2. The method of claim 1 , wherein, when the first slave server has a highest data processing capability among the first through third data processing capabilities and the third slave server has a lowest data processing capability among the first through third data processing capabilities, the redistributing comprises:
moving, using the master server, at least some data stored in the third slave server to the first slave server.
3. The method of claim 2 , wherein the at least some data stored in the third slave server corresponds to at least one un-processed data block that is stored in a local disk of the third slave server.
4. The method of claim 1 , further comprising:
dividing, using the master server, user data into the input data blocks to be distributed to the first through third slave servers.
5. The method of claim 1 , wherein each of the first through third slave servers calculates each of the first through third data processing capabilities using each of first through third performance metric measuring daemons, each included in a respective one of the first through third slave servers.
6. The method of claim 1 , wherein the master server receives the first through third data processing capabilities using a performance metric collector.
7. The method of claim 1 , wherein the master server redistributes the tasks assigned to the first through third slave servers using a data distribution logic based on the first through third data processing capabilities.
8. The method of claim 1 , wherein each of the first through third data processing capabilities is determined based on a respective data processing time determined for the first through third slave servers to process an equal amount of data.
9. The method of claim 1 , wherein the first through third slave servers are heterogeneous servers and wherein the first through third data processing capabilities are different from each other.
10. The method of claim 1 , wherein the first idle time corresponds to one of a first interval during which the master server has no user data and a second interval during which utilization of the respective central processing units is equal to or less than a reference value.
11. The method of claim 1 , wherein the distributed and parallel data processing system processes the user data using a Hadoop framework.

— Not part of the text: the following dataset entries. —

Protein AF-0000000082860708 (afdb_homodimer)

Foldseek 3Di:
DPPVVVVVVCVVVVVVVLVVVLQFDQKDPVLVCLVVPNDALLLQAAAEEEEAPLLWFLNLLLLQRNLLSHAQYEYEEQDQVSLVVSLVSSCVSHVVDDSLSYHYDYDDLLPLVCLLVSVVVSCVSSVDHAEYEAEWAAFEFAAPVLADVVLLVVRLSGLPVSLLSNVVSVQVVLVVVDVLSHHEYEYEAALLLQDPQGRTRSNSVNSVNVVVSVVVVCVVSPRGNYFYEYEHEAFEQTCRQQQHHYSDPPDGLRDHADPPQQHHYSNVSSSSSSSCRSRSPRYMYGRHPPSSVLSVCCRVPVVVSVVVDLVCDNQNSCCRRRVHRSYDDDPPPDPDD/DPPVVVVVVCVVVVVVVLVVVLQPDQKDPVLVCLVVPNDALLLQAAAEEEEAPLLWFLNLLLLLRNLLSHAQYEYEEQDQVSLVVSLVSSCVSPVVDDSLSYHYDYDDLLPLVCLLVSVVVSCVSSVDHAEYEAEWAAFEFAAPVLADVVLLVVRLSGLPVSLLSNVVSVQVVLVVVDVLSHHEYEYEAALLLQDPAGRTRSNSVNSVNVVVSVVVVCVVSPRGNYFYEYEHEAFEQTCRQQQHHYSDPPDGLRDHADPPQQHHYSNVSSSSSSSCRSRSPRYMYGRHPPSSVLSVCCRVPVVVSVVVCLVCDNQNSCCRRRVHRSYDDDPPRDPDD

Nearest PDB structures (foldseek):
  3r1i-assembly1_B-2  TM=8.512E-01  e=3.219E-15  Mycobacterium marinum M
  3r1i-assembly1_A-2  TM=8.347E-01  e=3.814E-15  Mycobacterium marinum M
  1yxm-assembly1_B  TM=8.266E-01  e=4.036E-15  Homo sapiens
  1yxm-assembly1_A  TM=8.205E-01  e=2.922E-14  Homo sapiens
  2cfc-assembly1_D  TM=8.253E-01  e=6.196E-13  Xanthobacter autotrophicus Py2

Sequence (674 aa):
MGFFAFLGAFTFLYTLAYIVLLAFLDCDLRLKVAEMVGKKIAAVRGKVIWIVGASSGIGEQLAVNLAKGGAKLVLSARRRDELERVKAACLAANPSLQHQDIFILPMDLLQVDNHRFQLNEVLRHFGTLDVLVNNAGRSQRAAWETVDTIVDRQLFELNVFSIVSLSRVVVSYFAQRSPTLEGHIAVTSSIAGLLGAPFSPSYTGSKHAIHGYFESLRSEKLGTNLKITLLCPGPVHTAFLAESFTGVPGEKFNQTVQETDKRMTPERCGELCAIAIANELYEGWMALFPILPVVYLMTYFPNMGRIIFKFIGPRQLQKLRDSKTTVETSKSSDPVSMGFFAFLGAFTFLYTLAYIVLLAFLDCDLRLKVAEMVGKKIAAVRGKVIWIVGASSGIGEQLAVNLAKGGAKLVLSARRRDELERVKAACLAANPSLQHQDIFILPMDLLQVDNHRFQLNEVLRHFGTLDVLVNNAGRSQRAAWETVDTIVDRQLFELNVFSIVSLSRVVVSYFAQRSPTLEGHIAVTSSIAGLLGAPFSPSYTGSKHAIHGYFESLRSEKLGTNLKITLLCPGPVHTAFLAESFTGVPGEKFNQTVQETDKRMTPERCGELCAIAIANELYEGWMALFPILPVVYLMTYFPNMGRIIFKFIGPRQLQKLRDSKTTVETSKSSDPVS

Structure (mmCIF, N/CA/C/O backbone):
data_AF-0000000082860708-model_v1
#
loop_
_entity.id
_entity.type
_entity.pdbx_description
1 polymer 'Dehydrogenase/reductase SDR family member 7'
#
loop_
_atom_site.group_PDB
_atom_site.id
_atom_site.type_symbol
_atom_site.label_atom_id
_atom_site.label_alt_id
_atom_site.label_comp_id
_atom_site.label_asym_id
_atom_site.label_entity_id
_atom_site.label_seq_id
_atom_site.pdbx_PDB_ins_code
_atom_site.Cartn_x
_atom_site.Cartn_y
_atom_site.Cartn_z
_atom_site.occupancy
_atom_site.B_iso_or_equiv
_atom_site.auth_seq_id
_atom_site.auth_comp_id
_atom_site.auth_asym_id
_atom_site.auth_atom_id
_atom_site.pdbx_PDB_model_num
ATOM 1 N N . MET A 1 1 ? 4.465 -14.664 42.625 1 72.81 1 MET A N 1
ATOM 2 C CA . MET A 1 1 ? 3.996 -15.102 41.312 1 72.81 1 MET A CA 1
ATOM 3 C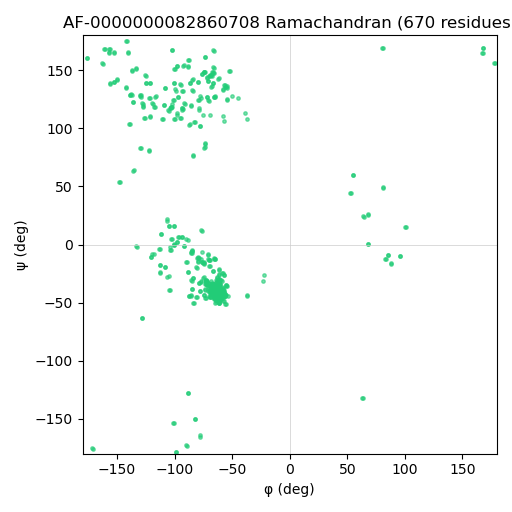 C . MET A 1 1 ? 5.172 -15.406 40.406 1 72.81 1 MET A C 1
ATOM 5 O O . MET A 1 1 ? 6.117 -14.617 40.312 1 72.81 1 MET A O 1
ATOM 9 N N . GLY A 1 2 ? 5.402 -16.688 40.062 1 86.44 2 GLY A N 1
ATOM 10 C CA . GLY A 1 2 ? 6.5 -17.062 39.188 1 86.44 2 GLY A CA 1
ATOM 11 C C . GLY A 1 2 ? 6.539 -16.297 37.875 1 86.44 2 GLY A C 1
ATOM 12 O O . GLY A 1 2 ? 5.562 -15.633 37.531 1 86.44 2 GLY A O 1
ATOM 13 N N . PHE A 1 3 ? 7.707 -16.125 37.406 1 90.12 3 PHE A N 1
ATOM 14 C CA . PHE A 1 3 ? 7.969 -15.383 36.188 1 90.12 3 PHE A CA 1
ATOM 15 C C . PHE A 1 3 ? 6.875 -15.625 35.156 1 90.12 3 PHE A C 1
ATOM 17 O O . PHE A 1 3 ? 6.328 -14.672 34.594 1 90.12 3 PHE A O 1
ATOM 24 N N . PHE A 1 4 ? 6.469 -16.797 35 1 90.19 4 PHE A N 1
ATOM 25 C CA . PHE A 1 4 ? 5.484 -17.141 33.969 1 90.19 4 PHE A CA 1
ATOM 26 C C . PHE A 1 4 ? 4.094 -16.656 34.375 1 90.19 4 PHE A C 1
ATOM 28 O O . PHE A 1 4 ? 3.301 -16.25 33.531 1 90.19 4 PHE A O 1
ATOM 35 N N . ALA A 1 5 ? 3.807 -16.781 35.562 1 89.75 5 ALA A N 1
ATOM 36 C CA . ALA A 1 5 ? 2.521 -16.281 36.031 1 89.75 5 ALA A CA 1
ATOM 37 C C . ALA A 1 5 ? 2.424 -14.766 35.844 1 89.75 5 ALA A C 1
ATOM 39 O O . ALA A 1 5 ? 1.37 -14.25 35.469 1 89.75 5 ALA A O 1
ATOM 40 N N . PHE A 1 6 ? 3.463 -14.141 36.156 1 90.62 6 PHE A N 1
ATOM 41 C CA . PHE A 1 6 ? 3.516 -12.695 35.969 1 90.62 6 PHE A CA 1
ATOM 42 C C . PHE A 1 6 ? 3.35 -12.344 34.5 1 90.62 6 PHE A C 1
ATOM 44 O O . PHE A 1 6 ? 2.582 -11.445 34.156 1 90.62 6 PHE A O 1
ATOM 51 N N . LEU A 1 7 ? 4.016 -13.023 33.656 1 87.88 7 LEU A N 1
ATOM 52 C CA . LEU A 1 7 ? 3.936 -12.789 32.219 1 87.88 7 LEU A CA 1
ATOM 53 C C . LEU A 1 7 ? 2.523 -13.039 31.719 1 87.88 7 LEU A C 1
ATOM 55 O O . LEU A 1 7 ? 2.018 -12.281 30.891 1 87.88 7 LEU A O 1
ATOM 59 N N . GLY A 1 8 ? 1.985 -14.039 32.156 1 88.62 8 GLY A N 1
ATOM 60 C CA . GLY A 1 8 ? 0.623 -14.352 31.75 1 88.62 8 GLY A CA 1
ATOM 61 C C . GLY A 1 8 ? -0.386 -13.312 32.219 1 88.62 8 GLY A C 1
ATOM 62 O O . GLY A 1 8 ? -1.258 -12.906 31.438 1 88.62 8 GLY A O 1
ATOM 63 N N . ALA A 1 9 ? -0.261 -12.969 33.438 1 89.25 9 ALA A N 1
ATOM 64 C CA . ALA A 1 9 ? -1.149 -11.938 33.969 1 89.25 9 ALA A CA 1
ATOM 65 C C . ALA A 1 9 ? -0.972 -10.625 33.219 1 89.25 9 ALA A C 1
ATOM 67 O O . ALA A 1 9 ? -1.951 -9.938 32.906 1 89.25 9 ALA A O 1
ATOM 68 N N . PHE A 1 10 ? 0.195 -10.312 32.969 1 88.62 10 PHE A N 1
ATOM 69 C CA . PHE A 1 10 ? 0.502 -9.086 32.25 1 88.62 10 PHE A CA 1
ATOM 70 C C . PHE A 1 10 ? -0.108 -9.109 30.844 1 88.62 10 PHE A C 1
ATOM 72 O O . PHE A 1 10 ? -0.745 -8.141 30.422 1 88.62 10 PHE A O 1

12. The method of claim 1 , wherein the system includes a fourth slave server, wherein the method further comprises:
redistributing, using the master server, tasks assigned to the first through fourth slave servers further based on a fourth data processing capability of the fourth slave server during a second idle time of the data processing system.
13. A distributed and parallel data processing system comprising:
a master server; and
at least first through third slave servers connected to the master server by a network, wherein each of the first through third slave servers comprises:
a performance metric measuring daemon configured to calculate a respective one of first through third data processing capabilities of the first through third slave servers using a MapReduce task performed on respective input data blocks provided to each of the first through third slave servers, the data processing capabilities being transmitted to the master server, and
wherein the master server is configured to redistribute tasks assigned to the first through third slave servers based on the first through third data processing capabilities during an idle time of the distributed and parallel data processing system.
14. The distributed and parallel data processing system of claim 13 , wherein the master server comprises:
a performance metric collector configured to receive the first through third data processing capabilities; and
data distribution logic associated with the performance metric collector, the data distribution logic configured to redistribute the tasks assigned to the first through third slave servers based on the first through third data processing capabilities.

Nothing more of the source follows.